Why do we write $(v\cdot \nabla) v$ instead of $v \cdot (\nabla v)$ for $v_j \frac{\partial}{\partial x_j} v_i$ in the material derivative?
The reason is that $\mathbf v\cdot (\nabla \mathbf v)$ is ambiguous:
- it could mean $\displaystyle v_i\frac{\partial v_j}{\partial x_i}$
- ...but it could also mean $\displaystyle v_i\frac{\partial v_i}{\partial x_j}$.
In other words, $\nabla\mathbf v$ is an asymmetric tensor and the notation $\mathbf v\cdot (\nabla \mathbf v)$ does not specify which of the two tensor sectors gets addressed by the contraction. Placing the contracting tensor on the left makes it a good bet that it contracts with the derivative (and this can be done so long as you specify your notation up front), but it's not completely unambiguous the way that $(\mathbf v\cdot\nabla)\mathbf v$ is.
Similarly, the way I see it, the notation $(\mathbf v\cdot\nabla)$ makes immediately obvious a message along the lines of "this isn't really a full gradient, it's just the directional derivative along $\mathbf v$ that's in play here", which is often precisely the message that needs to be transmitted.
The intuition for this statement is actually rather simple. While both statements are notationally the same, I personally think that $\left(\textbf{v}\cdot\nabla\right)\textbf{v}$ is a lot more intuitive and holds more physical meaning.
Let's consider viewing the world from the perspective of a particle in your flow. Then if I define a function $f(\textbf{x})$ (which can be any field -- scalar, vector, or tensor), I will measure that the tensor field changes in time with (assuming that $\partial_tf(\textbf{x})=0$)

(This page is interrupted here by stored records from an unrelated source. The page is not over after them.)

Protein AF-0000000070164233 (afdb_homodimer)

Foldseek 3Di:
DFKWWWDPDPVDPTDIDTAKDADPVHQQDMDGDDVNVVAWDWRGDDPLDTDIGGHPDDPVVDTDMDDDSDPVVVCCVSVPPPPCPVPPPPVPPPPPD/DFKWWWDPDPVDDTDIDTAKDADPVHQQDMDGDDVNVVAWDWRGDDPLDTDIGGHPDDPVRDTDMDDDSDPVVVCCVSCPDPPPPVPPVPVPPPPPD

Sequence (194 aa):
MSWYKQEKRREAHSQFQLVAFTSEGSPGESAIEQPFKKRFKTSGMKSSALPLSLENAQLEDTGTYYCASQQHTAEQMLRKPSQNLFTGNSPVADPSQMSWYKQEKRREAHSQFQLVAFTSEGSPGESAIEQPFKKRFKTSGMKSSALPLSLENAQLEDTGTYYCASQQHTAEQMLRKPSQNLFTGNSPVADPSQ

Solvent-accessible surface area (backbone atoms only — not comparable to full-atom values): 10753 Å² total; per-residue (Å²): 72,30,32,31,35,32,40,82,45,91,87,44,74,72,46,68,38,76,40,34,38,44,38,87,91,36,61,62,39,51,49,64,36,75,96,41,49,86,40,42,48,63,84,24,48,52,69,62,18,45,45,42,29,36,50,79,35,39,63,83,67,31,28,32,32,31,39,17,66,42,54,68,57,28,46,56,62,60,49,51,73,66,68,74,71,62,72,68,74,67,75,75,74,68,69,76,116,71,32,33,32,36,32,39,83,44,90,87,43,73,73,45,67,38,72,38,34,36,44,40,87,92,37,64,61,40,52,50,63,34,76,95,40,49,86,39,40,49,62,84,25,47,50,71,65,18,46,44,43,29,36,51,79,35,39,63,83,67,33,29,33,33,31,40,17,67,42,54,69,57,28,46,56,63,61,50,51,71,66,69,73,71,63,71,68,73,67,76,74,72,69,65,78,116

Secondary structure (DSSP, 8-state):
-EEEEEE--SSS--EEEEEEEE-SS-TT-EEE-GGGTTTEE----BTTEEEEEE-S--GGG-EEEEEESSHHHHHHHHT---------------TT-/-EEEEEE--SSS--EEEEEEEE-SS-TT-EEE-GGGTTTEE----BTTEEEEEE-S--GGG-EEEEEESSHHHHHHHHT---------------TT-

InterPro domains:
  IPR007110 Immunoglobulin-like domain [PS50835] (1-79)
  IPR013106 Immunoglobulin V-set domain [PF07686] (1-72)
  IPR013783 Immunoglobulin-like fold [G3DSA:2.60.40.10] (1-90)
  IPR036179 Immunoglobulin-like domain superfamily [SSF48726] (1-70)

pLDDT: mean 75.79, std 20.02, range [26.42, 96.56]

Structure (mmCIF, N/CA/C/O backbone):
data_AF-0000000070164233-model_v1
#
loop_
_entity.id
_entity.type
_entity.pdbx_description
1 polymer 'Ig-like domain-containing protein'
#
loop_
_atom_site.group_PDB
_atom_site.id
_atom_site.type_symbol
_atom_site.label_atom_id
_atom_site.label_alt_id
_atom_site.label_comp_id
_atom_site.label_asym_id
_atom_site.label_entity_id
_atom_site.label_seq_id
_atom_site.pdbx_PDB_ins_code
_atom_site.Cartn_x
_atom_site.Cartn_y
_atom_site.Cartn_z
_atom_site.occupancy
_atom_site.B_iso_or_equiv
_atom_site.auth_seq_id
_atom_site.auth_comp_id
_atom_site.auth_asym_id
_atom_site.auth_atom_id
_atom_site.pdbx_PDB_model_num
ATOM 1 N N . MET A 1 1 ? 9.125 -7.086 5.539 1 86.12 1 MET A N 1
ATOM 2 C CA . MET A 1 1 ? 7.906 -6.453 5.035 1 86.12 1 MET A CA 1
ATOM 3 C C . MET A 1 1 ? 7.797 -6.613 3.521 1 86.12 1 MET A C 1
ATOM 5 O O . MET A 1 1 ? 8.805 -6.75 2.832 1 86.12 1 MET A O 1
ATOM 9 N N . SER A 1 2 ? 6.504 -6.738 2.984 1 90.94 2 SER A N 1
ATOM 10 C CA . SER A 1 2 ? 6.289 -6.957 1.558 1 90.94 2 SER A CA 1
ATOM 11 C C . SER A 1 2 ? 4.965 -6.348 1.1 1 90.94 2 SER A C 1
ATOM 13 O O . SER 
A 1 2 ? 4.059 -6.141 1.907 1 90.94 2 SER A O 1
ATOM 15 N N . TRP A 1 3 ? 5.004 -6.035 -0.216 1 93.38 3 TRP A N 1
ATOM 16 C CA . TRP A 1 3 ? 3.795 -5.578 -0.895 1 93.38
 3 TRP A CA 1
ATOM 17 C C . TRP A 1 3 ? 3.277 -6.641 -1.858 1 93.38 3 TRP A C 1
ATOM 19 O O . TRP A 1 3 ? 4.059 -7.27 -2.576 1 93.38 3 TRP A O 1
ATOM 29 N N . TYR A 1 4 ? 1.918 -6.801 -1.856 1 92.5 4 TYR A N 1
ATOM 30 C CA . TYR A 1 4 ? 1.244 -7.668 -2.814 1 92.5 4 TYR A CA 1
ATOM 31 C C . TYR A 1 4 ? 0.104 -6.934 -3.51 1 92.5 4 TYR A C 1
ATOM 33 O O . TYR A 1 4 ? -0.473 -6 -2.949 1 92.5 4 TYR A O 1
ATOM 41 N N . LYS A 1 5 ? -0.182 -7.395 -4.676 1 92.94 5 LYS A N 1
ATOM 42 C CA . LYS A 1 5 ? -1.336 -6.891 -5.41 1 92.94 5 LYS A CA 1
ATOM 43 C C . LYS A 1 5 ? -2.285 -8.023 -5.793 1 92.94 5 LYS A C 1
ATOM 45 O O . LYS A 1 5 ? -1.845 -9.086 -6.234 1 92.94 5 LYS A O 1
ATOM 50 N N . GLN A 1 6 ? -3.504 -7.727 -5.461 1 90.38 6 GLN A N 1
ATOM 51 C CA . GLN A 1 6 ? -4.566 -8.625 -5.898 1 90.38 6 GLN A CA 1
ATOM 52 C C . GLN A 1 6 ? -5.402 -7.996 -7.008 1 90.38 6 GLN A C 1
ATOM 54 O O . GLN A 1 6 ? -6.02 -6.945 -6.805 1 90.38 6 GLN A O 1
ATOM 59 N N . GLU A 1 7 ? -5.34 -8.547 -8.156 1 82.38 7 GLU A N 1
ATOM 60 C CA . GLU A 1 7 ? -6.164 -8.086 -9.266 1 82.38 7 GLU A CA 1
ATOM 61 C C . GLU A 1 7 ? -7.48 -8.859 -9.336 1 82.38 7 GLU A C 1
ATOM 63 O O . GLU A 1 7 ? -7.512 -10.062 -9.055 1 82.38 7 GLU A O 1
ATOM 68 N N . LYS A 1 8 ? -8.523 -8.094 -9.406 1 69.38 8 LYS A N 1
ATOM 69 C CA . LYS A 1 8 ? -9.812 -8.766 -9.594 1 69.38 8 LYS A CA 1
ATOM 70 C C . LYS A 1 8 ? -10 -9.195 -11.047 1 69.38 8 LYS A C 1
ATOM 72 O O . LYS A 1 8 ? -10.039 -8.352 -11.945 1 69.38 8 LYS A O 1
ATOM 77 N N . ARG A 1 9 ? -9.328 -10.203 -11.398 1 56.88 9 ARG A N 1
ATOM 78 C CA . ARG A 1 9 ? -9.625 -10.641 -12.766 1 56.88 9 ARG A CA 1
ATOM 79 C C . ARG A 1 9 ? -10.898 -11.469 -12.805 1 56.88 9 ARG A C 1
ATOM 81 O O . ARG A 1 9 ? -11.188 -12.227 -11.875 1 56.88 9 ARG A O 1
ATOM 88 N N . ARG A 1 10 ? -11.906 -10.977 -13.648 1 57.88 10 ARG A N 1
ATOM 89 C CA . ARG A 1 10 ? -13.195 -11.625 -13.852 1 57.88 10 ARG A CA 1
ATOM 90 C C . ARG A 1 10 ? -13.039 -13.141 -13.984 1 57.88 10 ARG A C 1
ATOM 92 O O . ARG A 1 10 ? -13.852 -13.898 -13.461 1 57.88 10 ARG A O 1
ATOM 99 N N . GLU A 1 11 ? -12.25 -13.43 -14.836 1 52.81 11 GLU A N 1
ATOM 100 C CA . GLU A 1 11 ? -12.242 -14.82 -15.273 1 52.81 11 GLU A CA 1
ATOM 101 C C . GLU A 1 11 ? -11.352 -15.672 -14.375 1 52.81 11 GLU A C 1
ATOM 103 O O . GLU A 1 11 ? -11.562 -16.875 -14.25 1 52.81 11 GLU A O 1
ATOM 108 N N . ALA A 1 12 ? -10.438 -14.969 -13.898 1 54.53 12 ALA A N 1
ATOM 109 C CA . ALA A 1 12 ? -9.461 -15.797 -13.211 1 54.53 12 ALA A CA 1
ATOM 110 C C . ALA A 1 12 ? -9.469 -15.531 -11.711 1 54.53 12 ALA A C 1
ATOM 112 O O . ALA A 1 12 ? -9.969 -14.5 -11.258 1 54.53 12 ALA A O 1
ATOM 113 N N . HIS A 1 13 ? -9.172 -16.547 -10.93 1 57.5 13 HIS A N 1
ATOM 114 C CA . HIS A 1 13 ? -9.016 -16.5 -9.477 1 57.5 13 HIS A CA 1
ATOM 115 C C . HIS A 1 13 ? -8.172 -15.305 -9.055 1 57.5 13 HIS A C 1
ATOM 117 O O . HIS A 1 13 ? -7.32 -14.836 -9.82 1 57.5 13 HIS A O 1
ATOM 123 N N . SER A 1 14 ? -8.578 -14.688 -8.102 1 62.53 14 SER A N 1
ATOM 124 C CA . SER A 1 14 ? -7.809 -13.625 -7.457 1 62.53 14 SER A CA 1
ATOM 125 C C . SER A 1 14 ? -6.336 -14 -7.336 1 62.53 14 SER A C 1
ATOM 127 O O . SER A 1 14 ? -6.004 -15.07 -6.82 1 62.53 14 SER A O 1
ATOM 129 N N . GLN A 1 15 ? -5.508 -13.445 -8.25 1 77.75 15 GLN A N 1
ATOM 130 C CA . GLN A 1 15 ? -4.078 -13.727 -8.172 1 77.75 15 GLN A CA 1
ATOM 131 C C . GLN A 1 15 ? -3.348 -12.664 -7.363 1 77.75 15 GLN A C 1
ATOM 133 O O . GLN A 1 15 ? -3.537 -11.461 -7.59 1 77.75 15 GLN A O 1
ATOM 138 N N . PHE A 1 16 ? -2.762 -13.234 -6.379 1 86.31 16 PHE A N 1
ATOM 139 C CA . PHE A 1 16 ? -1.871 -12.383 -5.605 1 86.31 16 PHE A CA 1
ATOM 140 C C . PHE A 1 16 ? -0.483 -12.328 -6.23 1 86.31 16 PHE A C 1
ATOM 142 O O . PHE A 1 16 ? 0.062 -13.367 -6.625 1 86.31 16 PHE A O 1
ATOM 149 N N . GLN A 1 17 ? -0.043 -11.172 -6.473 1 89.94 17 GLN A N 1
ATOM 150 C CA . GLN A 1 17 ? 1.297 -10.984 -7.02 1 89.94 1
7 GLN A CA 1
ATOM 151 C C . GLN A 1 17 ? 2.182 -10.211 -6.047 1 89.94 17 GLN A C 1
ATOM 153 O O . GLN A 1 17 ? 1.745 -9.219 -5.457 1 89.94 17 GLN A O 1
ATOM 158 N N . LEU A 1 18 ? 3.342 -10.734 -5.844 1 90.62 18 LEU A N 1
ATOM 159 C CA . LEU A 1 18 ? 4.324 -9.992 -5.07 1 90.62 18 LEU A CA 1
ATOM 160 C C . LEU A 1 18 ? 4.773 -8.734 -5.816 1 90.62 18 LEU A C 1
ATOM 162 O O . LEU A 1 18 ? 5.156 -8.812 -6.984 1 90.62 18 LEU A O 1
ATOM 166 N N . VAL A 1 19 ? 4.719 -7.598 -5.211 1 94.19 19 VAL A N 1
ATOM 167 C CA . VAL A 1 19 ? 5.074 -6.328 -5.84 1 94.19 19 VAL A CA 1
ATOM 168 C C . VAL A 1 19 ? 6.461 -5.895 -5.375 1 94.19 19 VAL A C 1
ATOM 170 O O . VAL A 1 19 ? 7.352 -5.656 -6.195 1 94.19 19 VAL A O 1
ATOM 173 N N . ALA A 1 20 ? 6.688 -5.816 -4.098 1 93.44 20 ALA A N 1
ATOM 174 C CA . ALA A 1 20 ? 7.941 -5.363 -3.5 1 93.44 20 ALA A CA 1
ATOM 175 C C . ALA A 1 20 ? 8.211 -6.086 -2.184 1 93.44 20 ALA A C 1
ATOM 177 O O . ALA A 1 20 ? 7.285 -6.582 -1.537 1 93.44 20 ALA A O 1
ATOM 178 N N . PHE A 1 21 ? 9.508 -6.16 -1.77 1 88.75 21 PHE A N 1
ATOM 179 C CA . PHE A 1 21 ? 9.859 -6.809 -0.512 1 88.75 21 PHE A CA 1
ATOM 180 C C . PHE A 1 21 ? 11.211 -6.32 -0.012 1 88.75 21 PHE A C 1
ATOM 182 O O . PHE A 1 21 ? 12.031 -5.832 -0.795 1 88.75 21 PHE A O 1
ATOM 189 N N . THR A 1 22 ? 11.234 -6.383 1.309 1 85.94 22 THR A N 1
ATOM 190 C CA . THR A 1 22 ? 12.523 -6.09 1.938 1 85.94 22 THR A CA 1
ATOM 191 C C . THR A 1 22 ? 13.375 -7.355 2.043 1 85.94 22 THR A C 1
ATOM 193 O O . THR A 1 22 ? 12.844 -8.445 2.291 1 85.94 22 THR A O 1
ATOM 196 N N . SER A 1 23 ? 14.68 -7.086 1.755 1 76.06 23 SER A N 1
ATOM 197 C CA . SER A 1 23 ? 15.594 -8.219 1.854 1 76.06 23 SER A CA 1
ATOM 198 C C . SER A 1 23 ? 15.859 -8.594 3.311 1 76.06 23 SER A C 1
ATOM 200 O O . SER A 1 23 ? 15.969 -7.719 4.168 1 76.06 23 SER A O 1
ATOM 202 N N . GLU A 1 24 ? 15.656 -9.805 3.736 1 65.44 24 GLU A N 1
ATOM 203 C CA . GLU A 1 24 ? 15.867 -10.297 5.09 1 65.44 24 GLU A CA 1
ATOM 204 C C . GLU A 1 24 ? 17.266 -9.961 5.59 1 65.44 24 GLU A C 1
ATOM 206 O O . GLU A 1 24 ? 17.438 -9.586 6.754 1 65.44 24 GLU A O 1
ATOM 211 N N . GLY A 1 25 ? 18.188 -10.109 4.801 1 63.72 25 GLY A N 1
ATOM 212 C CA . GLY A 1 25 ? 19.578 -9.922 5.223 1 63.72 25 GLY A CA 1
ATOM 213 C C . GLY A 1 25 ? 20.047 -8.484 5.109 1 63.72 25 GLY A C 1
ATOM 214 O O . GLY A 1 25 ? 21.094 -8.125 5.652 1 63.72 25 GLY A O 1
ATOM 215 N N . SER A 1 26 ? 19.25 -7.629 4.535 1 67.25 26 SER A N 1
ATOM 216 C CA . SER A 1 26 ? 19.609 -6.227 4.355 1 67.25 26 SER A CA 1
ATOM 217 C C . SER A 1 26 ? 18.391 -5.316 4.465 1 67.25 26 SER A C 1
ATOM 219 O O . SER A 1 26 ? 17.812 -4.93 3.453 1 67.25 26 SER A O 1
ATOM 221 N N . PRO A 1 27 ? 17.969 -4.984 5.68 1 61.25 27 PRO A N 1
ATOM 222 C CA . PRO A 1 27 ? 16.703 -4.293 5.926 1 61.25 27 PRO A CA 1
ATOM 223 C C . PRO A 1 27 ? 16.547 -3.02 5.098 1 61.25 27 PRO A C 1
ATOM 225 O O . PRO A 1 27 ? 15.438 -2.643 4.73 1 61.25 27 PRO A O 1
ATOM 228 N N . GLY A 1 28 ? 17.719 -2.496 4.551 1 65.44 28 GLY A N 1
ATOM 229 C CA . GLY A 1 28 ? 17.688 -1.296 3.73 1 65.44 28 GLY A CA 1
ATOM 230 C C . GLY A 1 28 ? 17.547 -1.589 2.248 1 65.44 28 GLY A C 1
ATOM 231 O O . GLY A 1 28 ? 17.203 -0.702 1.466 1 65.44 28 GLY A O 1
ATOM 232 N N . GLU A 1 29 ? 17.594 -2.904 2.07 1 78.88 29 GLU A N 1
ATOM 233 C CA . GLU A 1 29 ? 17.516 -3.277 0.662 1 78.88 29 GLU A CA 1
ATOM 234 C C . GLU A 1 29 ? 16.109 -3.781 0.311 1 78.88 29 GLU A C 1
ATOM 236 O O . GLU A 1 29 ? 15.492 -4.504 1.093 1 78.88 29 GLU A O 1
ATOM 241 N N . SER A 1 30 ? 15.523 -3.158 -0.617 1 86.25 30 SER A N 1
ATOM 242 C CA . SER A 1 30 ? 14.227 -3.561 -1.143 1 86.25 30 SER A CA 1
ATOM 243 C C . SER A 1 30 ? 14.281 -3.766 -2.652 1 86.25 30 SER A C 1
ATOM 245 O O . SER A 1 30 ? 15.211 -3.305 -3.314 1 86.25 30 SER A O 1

$$\frac{\mathrm{d}f}{\mathrm{d}t}=\left(\textbf{v}\cdot\nabla\right)f(\textbf{x})$$
This is simply the chain rule. More intuitively, we see that the change of the function along the particle flow is just the directional derivative along $\textbf{v}$. Similarly, if we want to define the acceleration of a body along the flow lines, we take the effective time derivative of $\textbf{v}$, which gives us the result you claimed seemed unmeaningful. In fact, this operator is probably the most physically meaningful differential operator in the problem.
I hope this helped!